P. - Vous nous amenez, par l’usage de la raison, par la logique, jusqu’à un certain point ; vous ne vous y arrêtez pas.
Kr. - Naturellement pas.
P. - Mais c’est là le paradoxe véritable.
Kr. - Je me refuse à considérer cela comme un paradoxe.
F. - Mais on ne peut confondre la substance d’une chose et sa signification. C’est ce que P. fait.
Kr. - Ce qu’elle dit est assez simple : en ce qui concerne le penseur et la pensée, nous voyons toute la logique de ce que vous dites - mais vous n’en restez pas là, vous allez plus loin.
Je me rends compte que la pensée et le penseur sont des choses très limitées. Mais je ne m’arrête pas là. Le faire serait souscrire à une philosophie purement matérialiste. C’est là qu’aboutissent beaucoup d’intellectuels, en Orient tout comme en Occident. Mais ils sont toujours liés, et cela étant, même s’ils élargissent le champ de leur réflexion, ils restent toujours attachés au poteau qui est leur expérience et leur croyance. Et maintenant, retournons à la question posée : « La pensée elle-même se rend-elle compte de ses limites ? » Sachant qu’elle est énergie, qu’elle est mémoire, qu’elle est le passé, qu’elle est le temps, de même la souffrance, etc. ; la pensée se rend compte que tout mouvement de sa part fait partie du contenu de la conscience, et que sans ce contenu il n’y aurait aucune conscience. Qu’est-ce qui arrive ? Cet état est-il observable ou non ? Je n’invente pas Dieu.

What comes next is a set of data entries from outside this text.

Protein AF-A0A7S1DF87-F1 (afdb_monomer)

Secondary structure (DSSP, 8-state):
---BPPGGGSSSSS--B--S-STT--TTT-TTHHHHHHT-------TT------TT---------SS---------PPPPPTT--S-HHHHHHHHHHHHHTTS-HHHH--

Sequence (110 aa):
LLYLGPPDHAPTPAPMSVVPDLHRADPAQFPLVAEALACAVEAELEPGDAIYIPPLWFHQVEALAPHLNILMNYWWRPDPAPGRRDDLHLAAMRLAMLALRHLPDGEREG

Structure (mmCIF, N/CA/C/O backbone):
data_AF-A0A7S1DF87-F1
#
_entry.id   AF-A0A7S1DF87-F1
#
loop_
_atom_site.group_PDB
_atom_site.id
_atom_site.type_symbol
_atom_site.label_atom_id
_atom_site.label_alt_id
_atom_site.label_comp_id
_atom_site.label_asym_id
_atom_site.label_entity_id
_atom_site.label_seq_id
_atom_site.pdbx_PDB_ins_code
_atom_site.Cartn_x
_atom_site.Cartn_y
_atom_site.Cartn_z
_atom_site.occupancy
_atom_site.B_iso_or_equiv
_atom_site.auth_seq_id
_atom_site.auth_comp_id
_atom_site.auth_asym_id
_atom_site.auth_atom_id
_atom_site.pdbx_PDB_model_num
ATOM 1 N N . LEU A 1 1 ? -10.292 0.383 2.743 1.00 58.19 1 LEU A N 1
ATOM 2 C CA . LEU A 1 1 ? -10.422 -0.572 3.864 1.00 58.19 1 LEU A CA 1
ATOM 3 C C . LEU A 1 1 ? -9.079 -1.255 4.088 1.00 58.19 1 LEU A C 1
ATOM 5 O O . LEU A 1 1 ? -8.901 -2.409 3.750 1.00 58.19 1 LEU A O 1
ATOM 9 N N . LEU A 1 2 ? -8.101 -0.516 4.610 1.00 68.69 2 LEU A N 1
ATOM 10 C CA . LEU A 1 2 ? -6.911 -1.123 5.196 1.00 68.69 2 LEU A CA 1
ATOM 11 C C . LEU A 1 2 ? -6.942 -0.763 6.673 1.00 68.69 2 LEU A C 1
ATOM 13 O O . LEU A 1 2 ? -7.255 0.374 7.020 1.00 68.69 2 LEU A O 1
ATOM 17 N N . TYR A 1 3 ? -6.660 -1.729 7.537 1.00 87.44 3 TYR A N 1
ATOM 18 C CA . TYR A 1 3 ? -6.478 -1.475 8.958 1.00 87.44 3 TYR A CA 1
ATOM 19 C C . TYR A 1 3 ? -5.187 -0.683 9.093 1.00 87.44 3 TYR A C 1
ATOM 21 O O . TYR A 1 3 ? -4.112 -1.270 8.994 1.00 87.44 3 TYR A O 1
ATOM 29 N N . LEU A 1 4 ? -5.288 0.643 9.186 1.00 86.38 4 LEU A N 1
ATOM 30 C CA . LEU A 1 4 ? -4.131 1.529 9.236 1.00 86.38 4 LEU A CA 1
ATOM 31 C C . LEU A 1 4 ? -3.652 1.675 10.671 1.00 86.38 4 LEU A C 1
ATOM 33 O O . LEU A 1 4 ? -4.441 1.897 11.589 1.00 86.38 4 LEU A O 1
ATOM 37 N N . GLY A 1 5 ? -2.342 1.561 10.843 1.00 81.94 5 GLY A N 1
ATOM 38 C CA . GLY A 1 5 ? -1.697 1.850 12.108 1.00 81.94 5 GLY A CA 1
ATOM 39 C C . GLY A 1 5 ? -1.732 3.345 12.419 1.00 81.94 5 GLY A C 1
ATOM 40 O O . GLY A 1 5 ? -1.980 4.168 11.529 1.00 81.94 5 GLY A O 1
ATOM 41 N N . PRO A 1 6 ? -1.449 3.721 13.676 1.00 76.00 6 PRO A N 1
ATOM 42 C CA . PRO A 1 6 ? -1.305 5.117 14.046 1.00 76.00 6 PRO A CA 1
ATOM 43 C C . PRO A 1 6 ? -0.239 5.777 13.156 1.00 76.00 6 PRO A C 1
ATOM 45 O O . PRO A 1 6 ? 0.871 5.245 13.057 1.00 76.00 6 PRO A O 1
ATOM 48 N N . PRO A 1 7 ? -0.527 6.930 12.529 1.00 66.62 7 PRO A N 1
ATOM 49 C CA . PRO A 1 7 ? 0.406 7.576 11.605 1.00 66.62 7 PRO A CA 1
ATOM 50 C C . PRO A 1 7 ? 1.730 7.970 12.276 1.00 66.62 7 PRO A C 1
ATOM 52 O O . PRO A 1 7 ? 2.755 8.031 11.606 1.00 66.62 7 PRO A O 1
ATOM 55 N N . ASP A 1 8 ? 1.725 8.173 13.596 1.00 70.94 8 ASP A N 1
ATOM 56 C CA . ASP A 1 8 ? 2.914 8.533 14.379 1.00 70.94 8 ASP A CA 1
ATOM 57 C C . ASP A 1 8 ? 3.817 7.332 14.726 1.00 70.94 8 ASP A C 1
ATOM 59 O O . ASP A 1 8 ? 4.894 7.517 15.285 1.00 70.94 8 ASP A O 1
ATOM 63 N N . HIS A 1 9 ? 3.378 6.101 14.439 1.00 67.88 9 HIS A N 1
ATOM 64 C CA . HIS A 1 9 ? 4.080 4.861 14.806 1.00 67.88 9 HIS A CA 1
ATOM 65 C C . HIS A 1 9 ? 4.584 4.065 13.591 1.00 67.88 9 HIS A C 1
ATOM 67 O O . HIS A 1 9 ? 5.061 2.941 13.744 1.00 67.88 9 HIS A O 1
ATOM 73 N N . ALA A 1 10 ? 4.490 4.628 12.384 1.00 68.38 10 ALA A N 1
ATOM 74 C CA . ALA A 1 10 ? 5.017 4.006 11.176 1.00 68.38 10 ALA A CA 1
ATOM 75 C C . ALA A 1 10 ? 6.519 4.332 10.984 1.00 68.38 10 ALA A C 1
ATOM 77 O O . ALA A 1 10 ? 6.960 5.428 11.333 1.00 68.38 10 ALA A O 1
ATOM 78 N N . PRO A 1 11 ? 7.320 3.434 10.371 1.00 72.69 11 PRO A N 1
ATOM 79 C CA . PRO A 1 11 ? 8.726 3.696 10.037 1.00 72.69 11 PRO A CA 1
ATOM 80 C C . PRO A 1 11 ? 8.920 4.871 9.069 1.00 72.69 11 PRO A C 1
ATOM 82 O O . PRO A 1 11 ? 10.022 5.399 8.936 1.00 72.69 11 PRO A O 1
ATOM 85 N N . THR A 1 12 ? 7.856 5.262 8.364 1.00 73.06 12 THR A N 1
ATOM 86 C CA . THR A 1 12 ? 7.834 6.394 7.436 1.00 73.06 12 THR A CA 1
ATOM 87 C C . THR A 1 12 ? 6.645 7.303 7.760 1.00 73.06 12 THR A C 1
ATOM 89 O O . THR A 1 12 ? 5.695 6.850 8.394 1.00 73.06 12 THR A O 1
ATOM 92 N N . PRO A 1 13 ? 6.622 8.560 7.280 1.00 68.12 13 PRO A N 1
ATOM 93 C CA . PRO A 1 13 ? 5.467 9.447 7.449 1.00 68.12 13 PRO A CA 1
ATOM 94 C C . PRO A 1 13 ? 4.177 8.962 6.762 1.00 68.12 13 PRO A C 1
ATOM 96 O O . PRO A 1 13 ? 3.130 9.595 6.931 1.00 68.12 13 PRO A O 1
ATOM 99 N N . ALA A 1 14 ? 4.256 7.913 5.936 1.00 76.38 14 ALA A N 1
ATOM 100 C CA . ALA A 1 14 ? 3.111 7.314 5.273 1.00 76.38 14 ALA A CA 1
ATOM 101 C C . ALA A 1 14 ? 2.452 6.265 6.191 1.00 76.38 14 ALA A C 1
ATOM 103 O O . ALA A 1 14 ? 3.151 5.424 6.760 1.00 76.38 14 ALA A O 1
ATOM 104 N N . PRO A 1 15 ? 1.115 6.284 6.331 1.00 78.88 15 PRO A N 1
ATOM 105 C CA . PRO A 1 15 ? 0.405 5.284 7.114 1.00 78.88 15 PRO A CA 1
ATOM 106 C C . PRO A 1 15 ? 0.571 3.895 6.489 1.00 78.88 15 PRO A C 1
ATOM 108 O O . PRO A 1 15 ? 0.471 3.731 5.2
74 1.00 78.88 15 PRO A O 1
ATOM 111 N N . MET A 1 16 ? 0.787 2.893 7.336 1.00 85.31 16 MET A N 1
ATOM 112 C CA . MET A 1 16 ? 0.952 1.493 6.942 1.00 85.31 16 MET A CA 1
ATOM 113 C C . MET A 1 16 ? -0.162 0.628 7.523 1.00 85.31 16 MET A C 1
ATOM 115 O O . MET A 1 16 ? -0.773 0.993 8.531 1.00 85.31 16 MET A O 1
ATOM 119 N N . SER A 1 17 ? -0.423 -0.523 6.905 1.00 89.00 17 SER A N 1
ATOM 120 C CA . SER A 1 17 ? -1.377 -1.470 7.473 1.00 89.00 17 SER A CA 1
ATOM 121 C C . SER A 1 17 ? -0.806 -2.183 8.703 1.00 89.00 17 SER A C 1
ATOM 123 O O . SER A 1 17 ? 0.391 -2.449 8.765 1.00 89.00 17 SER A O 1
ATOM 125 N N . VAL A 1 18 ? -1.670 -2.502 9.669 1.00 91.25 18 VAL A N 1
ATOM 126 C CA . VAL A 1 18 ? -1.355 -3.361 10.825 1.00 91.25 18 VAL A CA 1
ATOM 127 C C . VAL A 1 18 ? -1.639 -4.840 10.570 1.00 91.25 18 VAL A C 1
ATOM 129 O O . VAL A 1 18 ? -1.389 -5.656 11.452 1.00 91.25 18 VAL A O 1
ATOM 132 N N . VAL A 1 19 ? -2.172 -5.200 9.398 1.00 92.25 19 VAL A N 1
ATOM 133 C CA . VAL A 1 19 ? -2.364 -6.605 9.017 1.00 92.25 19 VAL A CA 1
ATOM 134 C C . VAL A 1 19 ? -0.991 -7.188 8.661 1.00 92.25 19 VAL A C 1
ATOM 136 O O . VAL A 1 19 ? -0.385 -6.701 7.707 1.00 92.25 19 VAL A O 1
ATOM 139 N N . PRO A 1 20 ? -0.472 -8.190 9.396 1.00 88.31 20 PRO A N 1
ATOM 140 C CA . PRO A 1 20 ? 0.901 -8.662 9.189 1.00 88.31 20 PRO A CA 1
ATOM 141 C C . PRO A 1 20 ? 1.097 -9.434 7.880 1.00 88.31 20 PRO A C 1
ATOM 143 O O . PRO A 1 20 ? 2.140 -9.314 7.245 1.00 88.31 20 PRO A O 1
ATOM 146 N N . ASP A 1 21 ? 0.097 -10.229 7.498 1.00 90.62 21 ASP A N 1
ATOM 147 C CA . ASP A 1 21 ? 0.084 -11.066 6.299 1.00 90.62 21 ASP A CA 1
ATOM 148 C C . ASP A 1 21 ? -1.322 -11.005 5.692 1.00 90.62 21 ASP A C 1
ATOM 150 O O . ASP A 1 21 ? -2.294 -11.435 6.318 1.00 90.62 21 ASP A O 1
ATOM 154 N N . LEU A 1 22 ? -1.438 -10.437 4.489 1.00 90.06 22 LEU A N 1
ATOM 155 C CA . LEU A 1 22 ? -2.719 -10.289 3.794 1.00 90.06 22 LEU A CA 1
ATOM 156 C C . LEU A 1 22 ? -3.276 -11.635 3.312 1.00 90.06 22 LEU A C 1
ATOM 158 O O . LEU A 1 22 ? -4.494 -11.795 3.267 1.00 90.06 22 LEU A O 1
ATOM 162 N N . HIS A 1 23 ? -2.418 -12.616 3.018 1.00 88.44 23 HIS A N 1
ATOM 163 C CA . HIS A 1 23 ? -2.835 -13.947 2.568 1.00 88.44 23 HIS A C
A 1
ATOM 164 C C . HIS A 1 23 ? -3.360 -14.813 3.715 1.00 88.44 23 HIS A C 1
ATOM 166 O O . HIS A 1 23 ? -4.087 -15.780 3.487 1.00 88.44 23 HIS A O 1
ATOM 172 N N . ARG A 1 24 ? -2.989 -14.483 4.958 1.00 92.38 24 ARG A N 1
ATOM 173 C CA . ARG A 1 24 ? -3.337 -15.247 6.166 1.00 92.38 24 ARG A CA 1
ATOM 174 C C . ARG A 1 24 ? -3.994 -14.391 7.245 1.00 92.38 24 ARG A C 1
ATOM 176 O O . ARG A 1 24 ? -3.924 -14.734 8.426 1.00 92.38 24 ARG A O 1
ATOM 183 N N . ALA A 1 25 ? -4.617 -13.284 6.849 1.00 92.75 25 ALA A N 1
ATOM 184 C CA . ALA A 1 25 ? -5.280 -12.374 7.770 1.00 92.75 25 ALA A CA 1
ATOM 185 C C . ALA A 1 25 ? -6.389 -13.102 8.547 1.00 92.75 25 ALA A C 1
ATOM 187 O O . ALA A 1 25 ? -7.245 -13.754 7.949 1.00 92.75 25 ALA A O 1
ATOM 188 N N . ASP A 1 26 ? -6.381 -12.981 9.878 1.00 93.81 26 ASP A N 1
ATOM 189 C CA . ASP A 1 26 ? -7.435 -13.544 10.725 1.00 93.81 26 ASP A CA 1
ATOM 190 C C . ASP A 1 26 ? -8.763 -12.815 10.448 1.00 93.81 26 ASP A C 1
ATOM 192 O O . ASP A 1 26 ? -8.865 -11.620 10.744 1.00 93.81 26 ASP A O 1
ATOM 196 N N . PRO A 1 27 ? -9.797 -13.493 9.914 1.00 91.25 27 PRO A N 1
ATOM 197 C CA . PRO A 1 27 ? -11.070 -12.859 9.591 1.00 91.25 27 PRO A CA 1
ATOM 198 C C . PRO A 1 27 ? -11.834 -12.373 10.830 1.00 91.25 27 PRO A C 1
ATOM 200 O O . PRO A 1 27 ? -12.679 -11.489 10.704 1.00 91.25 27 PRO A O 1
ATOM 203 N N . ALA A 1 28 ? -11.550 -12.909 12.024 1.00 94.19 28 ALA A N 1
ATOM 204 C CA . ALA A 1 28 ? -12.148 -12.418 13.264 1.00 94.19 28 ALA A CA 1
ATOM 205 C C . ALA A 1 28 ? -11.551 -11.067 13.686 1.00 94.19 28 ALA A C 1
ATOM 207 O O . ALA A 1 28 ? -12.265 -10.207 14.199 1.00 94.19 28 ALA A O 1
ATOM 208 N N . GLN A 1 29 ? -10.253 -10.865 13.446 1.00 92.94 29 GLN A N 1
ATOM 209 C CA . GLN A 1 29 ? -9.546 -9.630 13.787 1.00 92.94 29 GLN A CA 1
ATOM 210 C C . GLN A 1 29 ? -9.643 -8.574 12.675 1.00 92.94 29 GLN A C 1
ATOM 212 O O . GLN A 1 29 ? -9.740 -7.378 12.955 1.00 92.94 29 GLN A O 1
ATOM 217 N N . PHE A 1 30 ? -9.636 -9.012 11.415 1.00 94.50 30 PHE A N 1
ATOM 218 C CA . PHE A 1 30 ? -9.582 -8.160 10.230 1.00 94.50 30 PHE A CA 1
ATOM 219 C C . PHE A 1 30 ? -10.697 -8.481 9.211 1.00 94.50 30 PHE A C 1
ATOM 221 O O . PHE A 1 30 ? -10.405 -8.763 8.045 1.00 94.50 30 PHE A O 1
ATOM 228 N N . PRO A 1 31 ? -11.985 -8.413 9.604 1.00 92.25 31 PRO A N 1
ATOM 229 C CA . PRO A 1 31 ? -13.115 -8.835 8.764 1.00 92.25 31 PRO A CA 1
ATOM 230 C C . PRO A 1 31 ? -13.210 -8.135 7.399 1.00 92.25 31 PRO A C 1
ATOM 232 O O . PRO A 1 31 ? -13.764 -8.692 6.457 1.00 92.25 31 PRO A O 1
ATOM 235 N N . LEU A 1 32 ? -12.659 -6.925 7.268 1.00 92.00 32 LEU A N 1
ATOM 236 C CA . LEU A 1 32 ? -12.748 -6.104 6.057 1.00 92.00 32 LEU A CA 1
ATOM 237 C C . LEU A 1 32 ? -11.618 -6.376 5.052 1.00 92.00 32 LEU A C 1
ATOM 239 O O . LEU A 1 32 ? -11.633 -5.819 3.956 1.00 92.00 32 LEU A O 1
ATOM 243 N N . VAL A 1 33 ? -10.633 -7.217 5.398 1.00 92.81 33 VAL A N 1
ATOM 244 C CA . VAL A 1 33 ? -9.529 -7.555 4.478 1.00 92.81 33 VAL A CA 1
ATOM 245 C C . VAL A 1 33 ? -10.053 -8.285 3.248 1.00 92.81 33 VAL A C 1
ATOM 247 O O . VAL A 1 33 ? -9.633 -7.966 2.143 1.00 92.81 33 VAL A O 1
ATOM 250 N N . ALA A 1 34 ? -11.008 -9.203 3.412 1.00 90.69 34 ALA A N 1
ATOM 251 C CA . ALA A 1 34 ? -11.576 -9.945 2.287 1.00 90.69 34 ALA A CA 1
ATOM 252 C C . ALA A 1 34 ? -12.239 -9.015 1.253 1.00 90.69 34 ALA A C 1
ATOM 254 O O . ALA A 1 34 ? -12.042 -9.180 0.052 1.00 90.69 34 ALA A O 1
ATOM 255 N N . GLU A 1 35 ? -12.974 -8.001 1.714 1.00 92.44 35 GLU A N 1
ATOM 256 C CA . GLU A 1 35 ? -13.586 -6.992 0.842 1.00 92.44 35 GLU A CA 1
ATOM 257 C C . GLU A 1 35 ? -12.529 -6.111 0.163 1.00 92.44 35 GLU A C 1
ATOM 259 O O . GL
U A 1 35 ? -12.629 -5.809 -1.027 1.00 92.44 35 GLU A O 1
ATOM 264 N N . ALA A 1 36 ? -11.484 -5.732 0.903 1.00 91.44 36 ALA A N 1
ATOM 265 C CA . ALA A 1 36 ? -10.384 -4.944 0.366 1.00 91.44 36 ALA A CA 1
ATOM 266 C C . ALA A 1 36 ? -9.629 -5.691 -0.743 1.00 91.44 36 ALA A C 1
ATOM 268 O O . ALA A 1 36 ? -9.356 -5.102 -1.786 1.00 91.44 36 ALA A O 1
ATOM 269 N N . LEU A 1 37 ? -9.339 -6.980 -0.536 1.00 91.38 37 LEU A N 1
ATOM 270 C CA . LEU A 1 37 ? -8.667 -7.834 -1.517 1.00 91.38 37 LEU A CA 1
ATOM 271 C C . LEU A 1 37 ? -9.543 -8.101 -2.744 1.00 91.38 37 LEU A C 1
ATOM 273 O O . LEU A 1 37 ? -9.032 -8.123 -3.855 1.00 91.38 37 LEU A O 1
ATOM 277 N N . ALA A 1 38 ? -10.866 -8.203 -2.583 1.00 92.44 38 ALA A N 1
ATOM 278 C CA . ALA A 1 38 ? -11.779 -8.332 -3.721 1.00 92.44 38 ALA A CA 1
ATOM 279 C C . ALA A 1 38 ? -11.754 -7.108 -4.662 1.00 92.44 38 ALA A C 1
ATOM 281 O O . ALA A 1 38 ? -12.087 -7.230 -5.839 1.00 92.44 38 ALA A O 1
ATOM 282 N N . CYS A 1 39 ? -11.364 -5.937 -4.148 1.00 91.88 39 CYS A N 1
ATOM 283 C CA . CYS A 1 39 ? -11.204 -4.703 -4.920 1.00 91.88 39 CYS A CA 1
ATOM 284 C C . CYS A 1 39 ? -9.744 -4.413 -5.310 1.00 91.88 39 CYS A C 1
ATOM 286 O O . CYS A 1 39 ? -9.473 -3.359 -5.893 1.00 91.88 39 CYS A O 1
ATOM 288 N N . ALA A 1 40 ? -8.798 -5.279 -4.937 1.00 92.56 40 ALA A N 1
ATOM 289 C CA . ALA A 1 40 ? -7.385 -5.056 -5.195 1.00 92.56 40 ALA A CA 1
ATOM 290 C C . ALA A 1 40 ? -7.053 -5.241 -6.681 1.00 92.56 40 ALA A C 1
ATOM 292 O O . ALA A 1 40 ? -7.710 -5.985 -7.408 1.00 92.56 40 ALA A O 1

P. - Ce n’est pas là ce que je dis. Je n’ai jamais dit que vous inventiez Dieu. Je dis que jusqu’à ce point votre position est matérialiste, rationnelle, logique. Et puis subitement vous introduisez un nouvel élément.
Tradition et révolution. Page 302 et 303. Chapître : Dieu. Editions Stock/Monde ouvert. 1978. Dialogues.